-- MATERIALS PROVIDED follows --
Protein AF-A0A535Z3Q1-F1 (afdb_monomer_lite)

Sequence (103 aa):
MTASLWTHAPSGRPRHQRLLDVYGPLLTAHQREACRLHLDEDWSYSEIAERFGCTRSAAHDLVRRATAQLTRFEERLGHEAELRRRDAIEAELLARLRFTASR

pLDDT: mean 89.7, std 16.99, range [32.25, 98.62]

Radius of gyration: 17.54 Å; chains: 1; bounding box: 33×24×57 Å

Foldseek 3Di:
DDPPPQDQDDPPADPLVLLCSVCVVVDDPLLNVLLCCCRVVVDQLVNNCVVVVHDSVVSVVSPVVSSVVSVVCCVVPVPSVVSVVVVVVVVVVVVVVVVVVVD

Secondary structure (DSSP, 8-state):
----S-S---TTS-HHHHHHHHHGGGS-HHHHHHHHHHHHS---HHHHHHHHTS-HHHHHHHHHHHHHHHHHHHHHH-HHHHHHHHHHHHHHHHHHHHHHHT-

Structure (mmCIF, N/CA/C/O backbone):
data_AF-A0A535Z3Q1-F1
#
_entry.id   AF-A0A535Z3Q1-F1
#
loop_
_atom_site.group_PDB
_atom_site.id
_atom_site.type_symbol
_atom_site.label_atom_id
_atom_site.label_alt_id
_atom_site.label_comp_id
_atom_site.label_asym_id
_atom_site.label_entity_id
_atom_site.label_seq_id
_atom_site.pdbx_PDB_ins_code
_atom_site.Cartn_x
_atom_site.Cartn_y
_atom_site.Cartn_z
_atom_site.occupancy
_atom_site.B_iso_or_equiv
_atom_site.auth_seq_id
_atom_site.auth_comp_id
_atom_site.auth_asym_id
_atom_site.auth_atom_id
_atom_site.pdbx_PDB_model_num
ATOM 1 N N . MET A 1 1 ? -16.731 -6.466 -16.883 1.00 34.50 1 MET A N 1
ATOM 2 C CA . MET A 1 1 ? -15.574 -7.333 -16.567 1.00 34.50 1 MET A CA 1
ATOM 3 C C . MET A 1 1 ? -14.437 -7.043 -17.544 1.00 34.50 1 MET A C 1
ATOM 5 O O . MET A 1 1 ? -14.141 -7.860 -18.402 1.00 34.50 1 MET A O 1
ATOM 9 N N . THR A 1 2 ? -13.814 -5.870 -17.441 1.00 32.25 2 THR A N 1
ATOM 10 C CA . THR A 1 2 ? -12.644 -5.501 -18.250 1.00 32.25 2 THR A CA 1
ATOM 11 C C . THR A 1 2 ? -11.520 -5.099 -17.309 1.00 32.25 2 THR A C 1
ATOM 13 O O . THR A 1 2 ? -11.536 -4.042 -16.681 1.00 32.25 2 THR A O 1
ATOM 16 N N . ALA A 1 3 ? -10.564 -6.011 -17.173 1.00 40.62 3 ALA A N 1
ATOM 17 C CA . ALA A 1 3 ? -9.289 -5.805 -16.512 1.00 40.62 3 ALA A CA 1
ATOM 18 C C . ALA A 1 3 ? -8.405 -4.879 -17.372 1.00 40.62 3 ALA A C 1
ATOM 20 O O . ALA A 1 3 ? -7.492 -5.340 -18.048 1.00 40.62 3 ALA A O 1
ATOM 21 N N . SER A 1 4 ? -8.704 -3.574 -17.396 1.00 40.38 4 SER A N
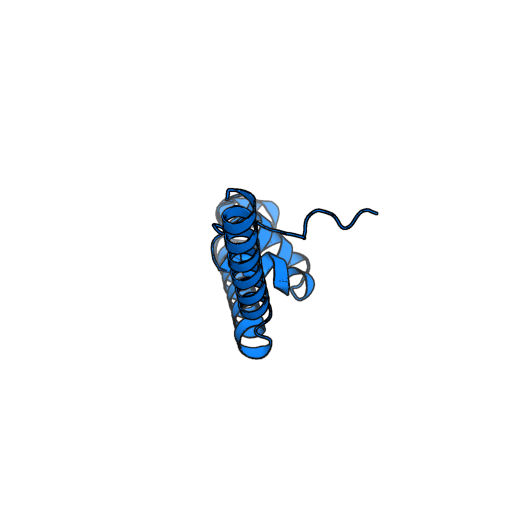 1
ATOM 22 C CA . SER A 1 4 ? -7.988 -2.609 -18.254 1.00 40.38 4 SER A CA 1
ATOM 23 C C . SER A 1 4 ? -7.631 -1.287 -17.568 1.00 40.38 4 SER A C 1
ATOM 25 O O . SER A 1 4 ? -7.635 -0.241 -18.203 1.00 40.38 4 SER A O 1
ATOM 27 N N . LEU A 1 5 ? -7.275 -1.325 -16.281 1.00 37.38 5 LEU A N 1
ATOM 28 C CA . LEU A 1 5 ? -6.654 -0.179 -15.588 1.00 37.38 5 LEU A CA 1
ATOM 29 C C . LEU A 1 5 ? -5.209 -0.445 -15.125 1.00 37.38 5 LEU A C 1
ATOM 31 O O . LEU A 1 5 ? -4.637 0.376 -14.421 1.00 37.38 5 LEU A O 1
ATOM 35 N N . TRP A 1 6 ? -4.607 -1.571 -15.521 1.00 51.06 6 TRP A N 1
ATOM 36 C CA . TRP A 1 6 ? -3.401 -2.105 -14.871 1.00 51.06 6 TRP A CA 1
ATOM 37 C C . TRP A 1 6 ? -2.167 -2.242 -15.758 1.00 51.06 6 TRP A C 1
ATOM 39 O O . TRP A 1 6 ? -1.186 -2.825 -15.313 1.00 51.06 6 TRP A O 1
ATOM 49 N N . THR A 1 7 ? -2.176 -1.751 -16.998 1.00 46.09 7 THR A N 1
ATOM 50 C CA . THR A 1 7 ? -1.021 -2.022 -17.865 1.00 46.09 7 THR A CA 1
ATOM 51 C C . THR A 1 7 ? 0.132 -1.046 -17.629 1.00 46.09 7 THR A C 1
ATOM 53 O O . THR A 1 7 ? 1.265 -1.482 -17.688 1.00 46.09 7 THR A O 1
ATOM 56 N N . HIS A 1 8 ? -0.094 0.227 -17.286 1.00 48.94 8 HIS A N 1
ATOM 57 C CA . HIS A 1 8 ? 1.015 1.157 -17.014 1.00 48.94 8 HIS A CA 1
ATOM 58 C C . HIS A 1 8 ? 0.522 2.287 -16.105 1.00 48.94 8 HIS A C 1
ATOM 60 O O . HIS A 1 8 ? 0.041 3.318 -16.582 1.00 48.94 8 HIS A O 1
ATOM 66 N N . ALA A 1 9 ? 0.584 2.108 -14.783 1.00 51.38 9 ALA A N 1
ATOM 67 C CA . ALA A 1 9 ? 0.488 3.273 -13.90
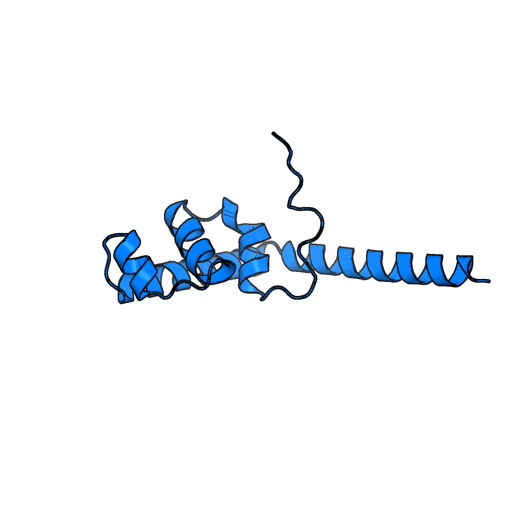9 1.00 51.38 9 ALA A CA 1
ATOM 68 C C . ALA A 1 9 ? 1.677 4.198 -14.246 1.00 51.38 9 ALA A C 1
ATOM 70 O O . ALA A 1 9 ? 2.800 3.705 -14.368 1.00 51.38 9 ALA A O 1
ATOM 71 N N . PRO A 1 10 ? 1.465 5.509 -14.458 1.00 50.62 10 PRO A N 1
ATOM 72 C CA . PRO A 1 10 ? 2.517 6.400 -14.932 1.00 50.62 10 PRO A CA 1
ATOM 73 C C . PRO A 1 10 ? 3.725 6.354 -13.991 1.00 50.62 10 PRO A C 1
ATOM 75 O O . PRO A 1 10 ? 3.576 6.348 -12.765 1.00 50.62 10 PRO A O 1
ATOM 78 N N . SER A 1 11 ? 4.925 6.368 -14.573 1.00 55.06 11 SER A N 1
ATOM 79 C CA . SER A 1 11 ? 6.245 6.205 -13.941 1.00 55.06 11 SER A CA 1
ATOM 80 C C . SER A 1 11 ? 6.632 7.281 -12.900 1.00 55.06 11 SER A C 1
ATOM 82 O O . SER A 1 11 ? 7.792 7.380 -12.509 1.00 55.06 11 SER A O 1
ATOM 84 N N . GLY A 1 12 ? 5.664 8.049 -12.387 1.00 69.62 12 GLY A N 1
ATOM 85 C CA . GLY A 1 12 ? 5.824 9.080 -11.357 1.00 69.62 12 GLY A CA 1
ATOM 86 C C . GLY A 1 12 ? 5.077 8.841 -10.036 1.00 69.62 12 GLY A C 1
ATOM 87 O O . GLY A 1 12 ? 5.201 9.664 -9.133 1.00 69.62 12 GLY A O 1
ATOM 88 N N . ARG A 1 13 ? 4.308 7.752 -9.872 1.00 82.81 13 ARG A N 1
ATOM 89 C CA . ARG A 1 13 ? 3.574 7.496 -8.612 1.00 82.81 13 ARG A CA 1
ATOM 90 C C . ARG A 1 13 ? 4.519 7.279 -7.422 1.00 82.81 13 ARG A C 1
ATOM 92 O O . ARG A 1 13 ? 5.477 6.528 -7.583 1.00 82.81 13 ARG A O 1
ATOM 99 N N . PRO A 1 14 ? 4.273 7.840 -6.223 1.00 91.56 14 PRO A N 1
ATOM 100 C CA . PRO A 1 14 ? 5.001 7.507 -4.997 1.00 91.56 14 PRO A CA 1
ATOM 101 C C . PRO A 1 14 ? 5.108 6.001 -4.717 1.00 91.56 14 PRO A C 1
ATOM 103 O O . PRO A 1 14 ? 4.195 5.229 -5.004 1.00 91.56 14 PRO A O 1
ATOM 106 N N . ARG A 1 15 ? 6.211 5.579 -4.080 1.00 93.12 15 ARG A N 1
ATOM 107 C CA . ARG A 1 15 ? 6.507 4.159 -3.797 1.00 93.12 15 ARG A CA 1
ATOM 108 C C . ARG A 1 15 ? 5.326 3.420 -3.159 1.00 93.12 15 ARG A C 1
ATOM 110 O O . ARG A 1 15 ? 4.988 2.336 -3.608 1.00 93.12 15 ARG A O 1
ATOM 117 N N . HIS A 1 16 ? 4.692 3.991 -2.133 1.00 96.12 16 HIS A N 1
ATOM 118 C CA . HIS A 1 16 ? 3.594 3.313 -1.436 1.00 96.12 16 HIS A CA 1
ATOM 119 C C . HIS A 1 16 ? 2.341 3.116 -2.298 1.00 96.12 16 HIS A C 1
ATOM 121 O O . HIS A 1 16 ? 1.691 2.092 -2.128 1.00 96.12 16 HIS A O 1
ATOM 127 N N . GLN A 1 17 ? 2.034 4.021 -3.234 1.00 95.94 17 GLN A N 1
ATOM 128 C CA . GLN A 1 17 ? 0.930 3.823 -4.183 1.00 95.94 17 GLN A CA 1
ATOM 129 C C . GLN A 1 17 ? 1.226 2.648 -5.116 1.00 95.94 17 GLN A C 1
ATOM 131 O O . GLN A 1 17 ? 0.406 1.754 -5.257 1.00 95.94 17 GLN A O 1
ATOM 136 N N . ARG A 1 18 ? 2.444 2.572 -5.668 1.00 94.94 18 ARG A N 1
ATOM 137 C CA . ARG A 1 18 ? 2.836 1.454 -6.547 1.00 94.94 18 ARG A CA 1
ATOM 138 C C . ARG A 1 18 ? 2.826 0.116 -5.813 1.00 94.94 18 ARG A C 1
ATOM 140 O O . ARG A 1 18 ? 2.407 -0.899 -6.356 1.00 94.94 18 ARG A O 1
ATOM 147 N N . LEU A 1 19 ? 3.250 0.108 -4.550 1.00 96.94 19 LEU A N 1
ATOM 148 C CA . LEU A 1 19 ? 3.140 -1.085 -3.715 1.00 96.94 19 LEU A CA 1
ATOM 149 C C . LEU A 1 19 ? 1.682 -1.443 -3.404 1.00 96.94 19 LEU A C 1
ATOM 151 O O . LEU A 1 19 ? 1.363 -2.626 -3.336 1.00 96.94 19 LEU A O 1
ATOM 155 N N . LEU A 1 20 ? 0.805 -0.453 -3.214 1.00 97.12 20 LEU A N 1
ATOM 156 C CA . LEU A 1 20 ? -0.630 -0.680 -3.038 1.00 97.12 20 LEU A CA 1
ATOM 157 C C . LEU A 1 20 ? -1.267 -1.233 -4.317 1.00 97.12 20 LEU A C 1
ATOM 159
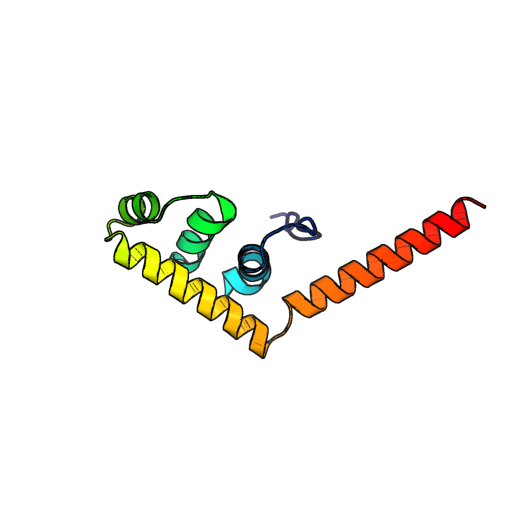 O O . LEU A 1 20 ? -2.114 -2.116 -4.217 1.00 97.12 20 LEU A O 1
ATOM 163 N N . ASP A 1 21 ? -0.827 -0.780 -5.491 1.00 95.25 21 ASP A N 1
ATOM 164 C CA . ASP A 1 21 ? -1.231 -1.357 -6.769 1.00 95.25 21 ASP A CA 1
ATOM 165 C C . ASP A 1 21 ? -0.857 -2.858 -6.776 1.00 95.25 21 ASP A C 1
ATOM 167 O O . ASP A 1 21 ? -1.719 -3.729 -6.874 1.00 95.25 21 ASP A O 1
ATOM 171 N N . VAL A 1 22 ? 0.415 -3.202 -6.559 1.00 95.62 22 VAL A N 1
ATOM 172 C CA . VAL A 1 22 ? 0.885 -4.598 -6.673 1.00 95.62 22 VAL A CA 1
ATOM 173 C C . VAL A 1 22 ? 0.332 -5.519 -5.575 1.00 95.62 22 VAL A C 1
ATOM 175 O O . VAL A 1 22 ? -0.101 -6.638 -5.852 1.00 95.62 22 VAL A O 1
ATOM 178 N N . TYR A 1 23 ? 0.351 -5.074 -4.319 1.00 97.94 23 TYR A N 1
ATOM 179 C CA . TYR A 1 23 ? 0.094 -5.929 -3.155 1.00 97.94 23 TYR A CA 1
ATOM 180 C C . TYR A 1 23 ? -1.199 -5.595 -2.409 1.00 97.94 23 TYR A C 1
ATOM 182 O O . TYR A 1 23 ? -1.538 -6.278 -1.441 1.00 97.94 23 TYR A O 1
ATOM 190 N N . GLY A 1 24 ? -1.956 -4.585 -2.840 1.00 97.31 24 GLY A N 1
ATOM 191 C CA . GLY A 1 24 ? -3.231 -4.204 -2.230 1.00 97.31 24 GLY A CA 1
-- MATERIALS PROVIDED concluded --
# THE PROBLEM
Everything from the line containing "ATOM 190 N N" to the bottom of the listing is to be set down exactly; leave out all other lines.

# OUTPUT FOR THIS EXERCISE
ATOM 190 N N . GLY A 1 24 ? -1.956 -4.585 -2.840 1.00 97.31 24 GLY A N 1
ATOM 191 C CA . GLY A 1 24 ? -3.231 -4.204 -2.230 1.00 97.31 24 GLY A CA 1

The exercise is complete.